Which lines of the listing hold the string "Pyrobaculum"? Copy those lines.

[Start of Attachment]

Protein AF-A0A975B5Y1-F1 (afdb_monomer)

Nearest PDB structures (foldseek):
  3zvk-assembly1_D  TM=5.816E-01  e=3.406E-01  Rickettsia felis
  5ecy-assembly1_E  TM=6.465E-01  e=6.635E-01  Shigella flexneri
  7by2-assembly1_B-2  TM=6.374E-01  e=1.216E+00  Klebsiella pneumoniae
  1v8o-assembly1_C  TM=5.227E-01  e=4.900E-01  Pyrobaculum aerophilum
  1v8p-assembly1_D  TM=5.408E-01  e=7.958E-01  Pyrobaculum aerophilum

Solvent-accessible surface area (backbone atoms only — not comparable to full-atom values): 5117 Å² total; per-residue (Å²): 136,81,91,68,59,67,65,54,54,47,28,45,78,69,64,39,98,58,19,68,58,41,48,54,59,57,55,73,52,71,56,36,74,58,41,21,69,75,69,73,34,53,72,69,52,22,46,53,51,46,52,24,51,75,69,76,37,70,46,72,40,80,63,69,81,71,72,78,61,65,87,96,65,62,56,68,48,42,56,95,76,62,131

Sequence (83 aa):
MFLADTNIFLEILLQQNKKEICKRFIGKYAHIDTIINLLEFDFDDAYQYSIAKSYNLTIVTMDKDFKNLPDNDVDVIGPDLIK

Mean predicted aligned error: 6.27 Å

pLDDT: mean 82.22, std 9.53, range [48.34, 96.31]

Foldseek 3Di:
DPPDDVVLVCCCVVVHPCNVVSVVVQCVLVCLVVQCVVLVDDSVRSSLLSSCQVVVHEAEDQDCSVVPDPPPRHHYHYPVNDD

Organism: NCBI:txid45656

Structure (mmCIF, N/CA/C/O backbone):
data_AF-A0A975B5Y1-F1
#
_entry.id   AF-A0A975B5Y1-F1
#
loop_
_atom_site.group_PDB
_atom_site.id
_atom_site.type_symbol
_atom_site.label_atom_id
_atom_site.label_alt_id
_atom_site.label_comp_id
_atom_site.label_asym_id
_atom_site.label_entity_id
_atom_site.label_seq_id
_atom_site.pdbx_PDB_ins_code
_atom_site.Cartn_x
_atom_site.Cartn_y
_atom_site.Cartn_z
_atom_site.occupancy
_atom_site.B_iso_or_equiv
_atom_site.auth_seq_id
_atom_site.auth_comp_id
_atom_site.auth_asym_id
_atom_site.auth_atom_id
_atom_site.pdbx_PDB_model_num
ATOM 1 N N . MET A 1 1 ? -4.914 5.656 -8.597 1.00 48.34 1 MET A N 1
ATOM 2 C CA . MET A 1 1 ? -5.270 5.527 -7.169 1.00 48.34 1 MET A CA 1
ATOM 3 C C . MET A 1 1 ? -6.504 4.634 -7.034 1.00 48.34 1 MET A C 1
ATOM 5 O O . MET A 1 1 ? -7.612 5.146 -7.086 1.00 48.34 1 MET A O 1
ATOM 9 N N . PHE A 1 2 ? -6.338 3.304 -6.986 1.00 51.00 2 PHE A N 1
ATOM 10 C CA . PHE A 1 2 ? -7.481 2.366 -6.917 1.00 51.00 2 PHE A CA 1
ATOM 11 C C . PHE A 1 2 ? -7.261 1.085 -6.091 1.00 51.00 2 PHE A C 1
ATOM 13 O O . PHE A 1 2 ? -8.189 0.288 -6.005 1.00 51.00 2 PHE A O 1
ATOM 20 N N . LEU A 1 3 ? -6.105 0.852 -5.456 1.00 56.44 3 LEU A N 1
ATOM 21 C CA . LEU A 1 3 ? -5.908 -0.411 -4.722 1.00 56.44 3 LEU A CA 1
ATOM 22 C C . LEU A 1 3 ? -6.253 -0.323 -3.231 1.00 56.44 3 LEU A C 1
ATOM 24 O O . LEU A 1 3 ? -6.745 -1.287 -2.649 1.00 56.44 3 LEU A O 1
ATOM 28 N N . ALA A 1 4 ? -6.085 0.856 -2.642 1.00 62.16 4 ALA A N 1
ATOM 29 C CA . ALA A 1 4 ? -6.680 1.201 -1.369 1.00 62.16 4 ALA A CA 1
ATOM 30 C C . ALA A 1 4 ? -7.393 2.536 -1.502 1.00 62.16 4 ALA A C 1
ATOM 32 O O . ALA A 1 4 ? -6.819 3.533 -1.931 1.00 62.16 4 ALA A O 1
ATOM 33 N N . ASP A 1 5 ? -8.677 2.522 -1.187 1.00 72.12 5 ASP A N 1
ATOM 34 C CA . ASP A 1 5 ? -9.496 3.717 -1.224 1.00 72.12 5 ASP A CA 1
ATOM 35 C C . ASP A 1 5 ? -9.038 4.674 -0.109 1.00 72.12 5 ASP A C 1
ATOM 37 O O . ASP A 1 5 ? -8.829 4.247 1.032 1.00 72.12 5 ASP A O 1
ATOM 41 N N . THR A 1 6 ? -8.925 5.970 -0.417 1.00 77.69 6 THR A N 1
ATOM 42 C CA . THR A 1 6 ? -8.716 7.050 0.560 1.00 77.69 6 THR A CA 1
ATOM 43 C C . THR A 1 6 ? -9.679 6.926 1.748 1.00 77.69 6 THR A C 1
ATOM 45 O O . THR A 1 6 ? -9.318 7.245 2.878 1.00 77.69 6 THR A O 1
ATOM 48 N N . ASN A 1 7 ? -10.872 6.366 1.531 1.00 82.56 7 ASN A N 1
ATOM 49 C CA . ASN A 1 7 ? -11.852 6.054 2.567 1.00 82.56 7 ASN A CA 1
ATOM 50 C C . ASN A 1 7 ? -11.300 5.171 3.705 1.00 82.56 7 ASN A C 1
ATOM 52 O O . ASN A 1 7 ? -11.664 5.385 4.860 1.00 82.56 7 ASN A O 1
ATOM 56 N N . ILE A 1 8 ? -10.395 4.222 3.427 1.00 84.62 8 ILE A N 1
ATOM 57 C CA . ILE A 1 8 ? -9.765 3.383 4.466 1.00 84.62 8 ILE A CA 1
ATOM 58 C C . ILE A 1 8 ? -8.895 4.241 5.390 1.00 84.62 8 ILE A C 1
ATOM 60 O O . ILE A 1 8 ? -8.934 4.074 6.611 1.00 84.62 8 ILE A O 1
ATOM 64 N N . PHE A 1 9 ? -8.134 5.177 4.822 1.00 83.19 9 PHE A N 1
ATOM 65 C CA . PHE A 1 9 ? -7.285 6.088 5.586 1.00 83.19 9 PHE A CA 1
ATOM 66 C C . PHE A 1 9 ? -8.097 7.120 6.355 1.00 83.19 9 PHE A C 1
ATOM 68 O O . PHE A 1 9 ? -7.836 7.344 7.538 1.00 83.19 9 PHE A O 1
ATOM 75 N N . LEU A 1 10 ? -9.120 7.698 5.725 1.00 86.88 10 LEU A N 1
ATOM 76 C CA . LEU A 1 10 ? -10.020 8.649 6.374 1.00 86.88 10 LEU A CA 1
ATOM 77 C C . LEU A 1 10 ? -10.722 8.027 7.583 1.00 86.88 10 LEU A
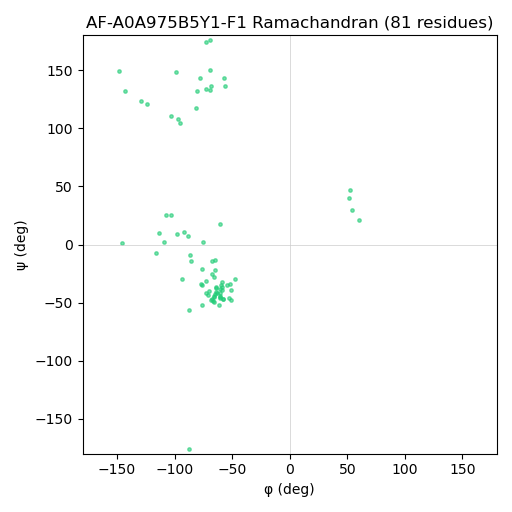 C 1
ATOM 79 O O . LEU A 1 10 ? -10.858 8.693 8.606 1.00 86.88 10 LEU A O 1
ATOM 83 N N . GLU A 1 11 ? -11.090 6.745 7.522 1.00 93.19 11 GLU A N 1
ATOM 84 C CA . GLU A 1 11 ? -11.669 6.036 8.665 1.00 93.19 11 GLU A CA 1
ATOM 85 C C . GLU A 1 11 ? -10.720 6.038 9.883 1.00 93.19 11 GLU A C 1
ATOM 87 O O . GLU A 1 11 ? -11.154 6.229 11.021 1.00 93.19 11 GLU A O 1
ATOM 92 N N . ILE A 1 12 ? -9.412 5.876 9.654 1.00 87.50 12 ILE A N 1
ATOM 93 C CA . ILE A 1 12 ? -8.389 5.878 10.709 1.00 87.50 12 ILE A CA 1
ATOM 94 C C . ILE A 1 12 ? -8.097 7.300 11.192 1.00 87.50 12 ILE A C 1
ATOM 96 O O . ILE A 1 12 ? -8.144 7.552 12.399 1.00 87.50 12 ILE A O 1
ATOM 100 N N . LEU A 1 13 ? -7.806 8.218 10.265 1.00 87.56 13 LEU A N 1
ATOM 101 C CA . LEU A 1 13 ? -7.397 9.596 10.554 1.00 87.56 13 LEU A CA 1
ATOM 102 C C . LEU A 1 13 ? -8.502 10.384 11.262 1.00 87.56 13 LEU A C 1
ATOM 104 O O . LEU A 1 13 ? -8.235 11.105 12.221 1.00 87.56 13 LEU A O 1
ATOM 108 N N . LEU A 1 14 ? -9.754 10.201 10.835 1.00 94.44 14 LEU A N 1
ATOM 109 C CA . LEU A 1 14 ? -10.918 10.867 11.421 1.00 94.44 14 LEU A CA 1
ATOM 110 C C . LEU A 1 14 ? -11.517 10.089 12.604 1.00 94.44 14 LEU A C 1
ATOM 112 O O . LEU A 1 14 ? -12.581 10.455 13.095 1.00 94.44 14 LEU A O 1
ATOM 116 N N . GLN A 1 15 ? -10.851 9.020 13.060 1.00 93.00 15 GLN A N 1
ATOM 117 C CA . GLN A 1 15 ? -11.269 8.167 14.178 1.00 93.00 15 GLN A CA 1
ATOM 118 C C . GLN A 1 15 ? -12.710 7.645 14.082 1.00 93.00 15 GLN A C 1
ATOM 120 O O . GLN A 1 15 ? -13.422 7.562 15.086 1.00 93.00 15 GLN A O 1
ATOM 125 N N . GLN A 1 16 ? -13.122 7.267 12.880 1.00 96.06 16 GLN A N 1
ATOM 126 C CA . GLN A 1 16 ? -14.468 6.792 12.593 1.00 96.06 16 GLN A CA 1
ATOM 127 C C . GLN A 1 16 ? -14.703 5.375 13.162 1.00 96.06 16 GLN A C 1
ATOM 129 O O . GLN A 1 16 ? -13.808 4.721 13.712 1.00 96.06 16 GLN A O 1
ATOM 134 N N . ASN A 1 17 ? -15.942 4.893 13.062 1.00 96.31 17 ASN A N 1
ATOM 135 C CA . ASN A 1 17 ? -16.431 3.695 13.756 1.00 96.31 17 ASN A CA 1
ATOM 136 C C . ASN A 1 17 ? -15.654 2.408 13.420 1.00 96.31 17 ASN A C 1
ATOM 138 O O . ASN A 1 17 ? -15.521 1.521 14.263 1.00 96.31 17 ASN A O 1
ATOM 142 N N . LYS A 1 18 ? -15.140 2.283 12.195 1.00 95.06 18 LYS A N 1
ATOM 143 C CA . LYS A 1 18 ? -14.420 1.108 11.684 1.00 95.06 18 LYS A CA 1
ATOM 144 C C . LYS A 1 18 ? -12.899 1.266 11.757 1.00 95.06 18 LYS A C 1
ATOM 146 O O . LYS A 1 18 ? -12.189 0.393 11.255 1.00 95.06 18 LYS A O 1
ATOM 151 N N . LYS A 1 19 ? -12.373 2.309 12.418 1.00 92.25 19 LYS A N 1
ATOM 152 C CA . LYS A 1 19 ? -10.927 2.600 12.471 1.00 92.25 19 LYS A CA 1
ATOM 153 C C . LYS A 1 19 ? -10.073 1.403 12.886 1.00 92.25 19 LYS A C 1
ATOM 155 O O . LYS A 1 19 ? -9.008 1.192 12.322 1.00 92.25 19 LYS A O 1
ATOM 160 N N . GLU A 1 20 ? -10.536 0.590 13.835 1.00 91.94 20 GLU A N 1
ATOM 161 C CA . GLU A 1 20 ? -9.773 -0.564 14.329 1.00 91.94 20 GLU A CA 1
ATOM 162 C C . GLU A 1 20 ? -9.726 -1.710 13.308 1.00 91.94 20 GLU A C 1
ATOM 164 O O . GLU A 1 20 ? -8.721 -2.412 13.200 1.00 91.94 20 GLU A O 1
ATOM 169 N N . ILE A 1 21 ? -10.777 -1.864 12.496 1.00 91.12 21 ILE A N 1
ATOM 170 C CA . ILE A 1 21 ? -10.796 -2.813 11.376 1.00 91.12 21 ILE A CA 1
ATOM 171 C C . ILE A 1 21 ? -9.810 -2.345 10.304 1.00 91.12 21 ILE A C 1
ATOM 173 O O . ILE A 1 21 ? -8.987 -3.137 9.850 1.00 91.12 21 ILE A O 1
ATOM 177 N N . CYS A 1 22 ? -9.839 -1.057 9.954 1.00 87.81 22 CYS A N 1
ATOM 178 C CA . CYS A 1 22 ? -8.918 -0.465 8.985 1.00 87.81 22 CYS A CA 1
ATOM 179 C C . CYS A 1 22 ? -7.460 -0.528 9.469 1.00 87.81 22 CYS A C 1
ATOM 181 O O . CYS A 1 22 ? -6.585 -0.927 8.707 1.00 87.81 22 CYS A O 1
ATOM 183 N N . LYS A 1 23 ? -7.185 -0.253 10.751 1.00 84.69 23 LYS A N 1
ATOM 184 C CA . LYS A 1 23 ? -5.846 -0.415 11.343 1.00 84.69 23 LYS A CA 1
ATOM 185 C C . LYS A 1 23 ? -5.353 -1.855 11.279 1.00 84.69 23 LYS A C 1
ATOM 187 O O . LYS A 1 23 ? -4.208 -2.076 10.906 1.00 84.69 23 LYS A O 1
ATOM 192 N N . ARG A 1 24 ? -6.195 -2.841 11.614 1.00 87.75 24 ARG A N 1
ATOM 193 C CA . ARG A 1 24 ? -5.827 -4.264 11.482 1.00 87.75 24 ARG A CA 1
ATOM 194 C C . ARG A 1 24 ? -5.597 -4.656 10.027 1.00 87.75 24 ARG A C 1
ATOM 196 O O . ARG A 1 24 ? -4.698 -5.445 9.759 1.00 87.75 24 ARG A O 1
ATOM 203 N N . PHE A 1 25 ? -6.389 -4.109 9.107 1.00 84.62 25 PHE A N 1
ATOM 204 C CA . P
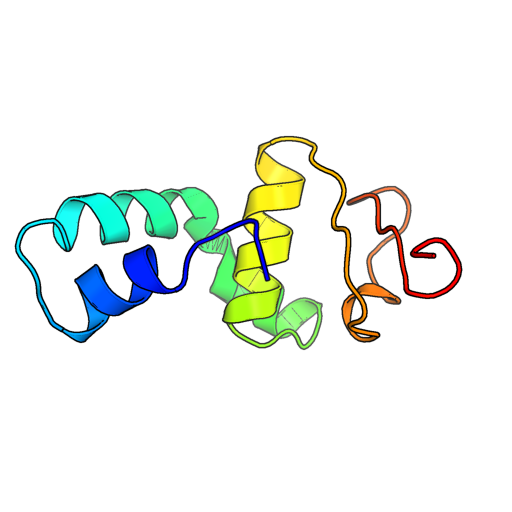HE A 1 25 ? -6.209 -4.324 7.677 1.00 84.62 25 PHE A CA 1
ATOM 205 C C . PHE A 1 25 ? -4.843 -3.804 7.217 1.00 84.62 25 PHE A C 1
ATOM 207 O O . PHE A 1 25 ? -4.079 -4.583 6.662 1.00 84.62 25 PHE A O 1
ATOM 214 N N . ILE A 1 26 ? -4.489 -2.552 7.522 1.00 80.06 26 ILE A N 1
ATOM 215 C CA . ILE A 1 26 ? -3.188 -1.964 7.155 1.00 80.06 26 ILE A CA 1
ATOM 216 C C . ILE A 1 26 ? -2.029 -2.662 7.880 1.00 80.06 26 ILE A C 1
ATOM 218 O O . ILE A 1 26 ? -1.034 -3.024 7.258 1.00 80.06 26 ILE A O 1
ATOM 222 N N . GLY A 1 27 ? -2.175 -2.924 9.180 1.00 78.62 27 GLY A N 1
ATOM 223 C CA . GLY A 1 27 ? -1.154 -3.571 10.008 1.00 78.62 27 GLY A CA 1
ATOM 224 C C . GLY A 1 27 ? -0.840 -5.016 9.611 1.00 78.62 27 GLY A C 1
ATOM 225 O O . GLY A 1 27 ? 0.178 -5.555 10.030 1.00 78.62 27 GLY A O 1
ATOM 226 N N . LYS A 1 28 ? -1.660 -5.654 8.768 1.00 78.50 28 LYS A N 1
ATOM 227 C CA . LYS A 1 28 ? -1.330 -6.958 8.175 1.00 78.50 28 LYS A CA 1
ATOM 228 C C . LYS A 1 28 ? -0.117 -6.879 7.235 1.00 78.50 28 LYS A C 1
ATOM 230 O O . LYS A 1 28 ? 0.537 -7.891 7.012 1.00 78.50 28 LYS A O 1
ATOM 235 N N . TYR A 1 29 ? 0.196 -5.690 6.725 1.00 72.19 29 TYR A N 1
ATOM 236 C CA . TYR A 1 29 ? 1.275 -5.445 5.768 1.00 72.19 29 TYR A CA 1
ATOM 237 C C . TYR A 1 29 ? 2.468 -4.715 6.413 1.00 72.19 29 TYR A C 1
ATOM 239 O O . TYR A 1 29 ? 3.206 -4.031 5.719 1.00 72.19 29 TYR A O 1
ATOM 247 N N . ALA A 1 30 ? 2.656 -4.850 7.736 1.00 61.41 30 ALA A N 1
ATOM 248 C CA . ALA A 1 30 ? 3.535 -4.058 8.619 1.00 61.41 30 ALA A CA 1
ATOM 249 C C . ALA A 1 30 ? 5.055 -4.047 8.325 1.00 61.41 30 ALA A C 1
ATOM 251 O O . ALA A 1 30 ? 5.841 -3.646 9.176 1.00 61.41 30 ALA A O 1
ATOM 252 N N . HIS A 1 31 ? 5.492 -4.425 7.128 1.00 75.19 31 HIS A N 1
ATOM 253 C CA . HIS A 1 31 ? 6.851 -4.150 6.657 1.00 75.19 31 HIS A CA 1
ATOM 254 C C . HIS A 1 31 ? 6.950 -2.832 5.870 1.00 75.19 31 HIS A C 1
ATOM 256 O O . HIS A 1 31 ? 7.993 -2.551 5.284 1.00 75.19 31 HIS A O 1
ATOM 262 N N . ILE A 1 32 ? 5.894 -2.006 5.899 1.00 76.25 32 ILE A N 1
ATOM 263 C CA . ILE A 1 32 ? 5.835 -0.684 5.255 1.00 76.25 32 ILE A CA 1
ATOM 264 C C . ILE A 1 32 ? 7.022 0.193 5.665 1.00 76.25 32 ILE A C 1
ATOM 266 O O . ILE A 1 32 ? 7.682 0.73
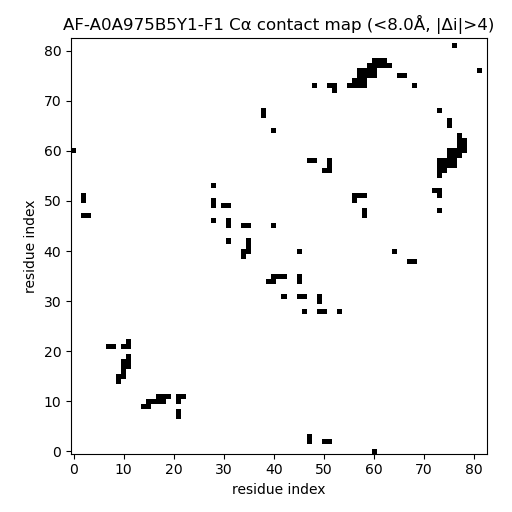1 4.788 1.00 76.25 32 ILE A O 1
ATOM 270 N N . ASP A 1 33 ? 7.376 0.262 6.954 1.00 79.81 33 ASP A N 1
ATOM 271 C CA . ASP A 1 33 ? 8.516 1.078 7.411 1.00 79.81 33 ASP A CA 1
ATOM 272 C C . ASP A 1 33 ? 9.841 0.652 6.758 1.00 79.81 33 ASP A C 1
ATOM 274 O O . ASP A 1 33 ? 10.708 1.472 6.467 1.00 79.81 33 ASP A O 1
ATOM 278 N N . THR A 1 34 ? 10.014 -0.648 6.509 1.00 83.94 34 THR A N 1
ATOM 279 C CA . THR A 1 34 ? 11.201 -1.166 5.819 1.00 83.94 34 THR A CA 1
ATOM 280 C C . THR A 1 34 ? 11.162 -0.815 4.332 1.00 83.94 34 THR A C 1
ATOM 282 O O . THR A 1 34 ? 12.174 -0.407 3.774 1.00 83.94 34 THR A O 1
ATOM 285 N N . ILE A 1 35 ? 9.992 -0.927 3.702 1.00 84.69 35 ILE A N 1
ATOM 286 C CA . ILE A 1 35 ? 9.779 -0.649 2.275 1.00 84.69 35 ILE A CA 1
ATOM 287 C C . ILE A 1 35 ? 9.992 0.835 1.960 1.00 84.69 35 ILE A C 1
ATOM 289 O O . ILE A 1 35 ? 10.711 1.140 1.015 1.00 84.69 35 ILE A O 1
ATOM 293 N N . ILE A 1 36 ? 9.445 1.732 2.787 1.00 84.62 36 ILE A N 1
ATOM 294 C CA . ILE A 1 36 ? 9.630 3.190 2.691 1.00 84.62 36 ILE A CA 1
ATOM 295 C C . ILE A 1 36 ? 11.119 3.533 2.595 1.00 84.62 36 ILE A C 1
ATOM 297 O O . ILE A 1 36 ? 11.541 4.265 1.709 1.00 84.62 36 ILE A O 1
ATOM 301 N N . ASN A 1 37 ? 11.939 2.949 3.472 1.00 84.94 37 ASN A N 1
ATOM 302 C CA . ASN A 1 37 ? 13.370 3.247 3.508 1.00 84.94 37 ASN A CA 1
ATOM 303 C C . ASN A 1 37 ? 14.165 2.567 2.383 1.00 84.94 37 ASN A C 1
ATOM 305 O O . ASN A 1 37 ? 15.150 3.127 1.917 1.00 84.94 37 ASN A O 1
ATOM 309 N N . LEU A 1 38 ? 13.785 1.352 1.972 1.00 85.50 38 LEU A N 1
ATOM 310 C CA . LEU A 1 38 ? 14.516 0.596 0.948 1.00 85.50 38 LEU A CA 1
ATOM 311 C C . LEU A 1 38 ? 14.248 1.088 -0.475 1.00 85.50 38 LEU A C 1
ATOM 313 O O . LEU A 1 38 ? 15.133 0.985 -1.320 1.00 85.50 38 LEU A O 1
ATOM 317 N N . LEU A 1 39 ? 13.029 1.554 -0.740 1.00 86.06 39 LEU A N 1
ATOM 318 C CA . LEU A 1 39 ? 12.576 1.957 -2.072 1.00 86.06 39 LEU A CA 1
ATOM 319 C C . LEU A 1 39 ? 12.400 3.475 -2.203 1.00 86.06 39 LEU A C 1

[End of Attachment]

= WRITTEN SOLUTION =
  1v8o-assembly1_C  TM=5.227E-01  e=4.900E-01  Pyrobaculum aerophilum
  1v8p-assembly1_D  TM=5.408E-01  e=7.958E-01  Pyrobaculum aerophilum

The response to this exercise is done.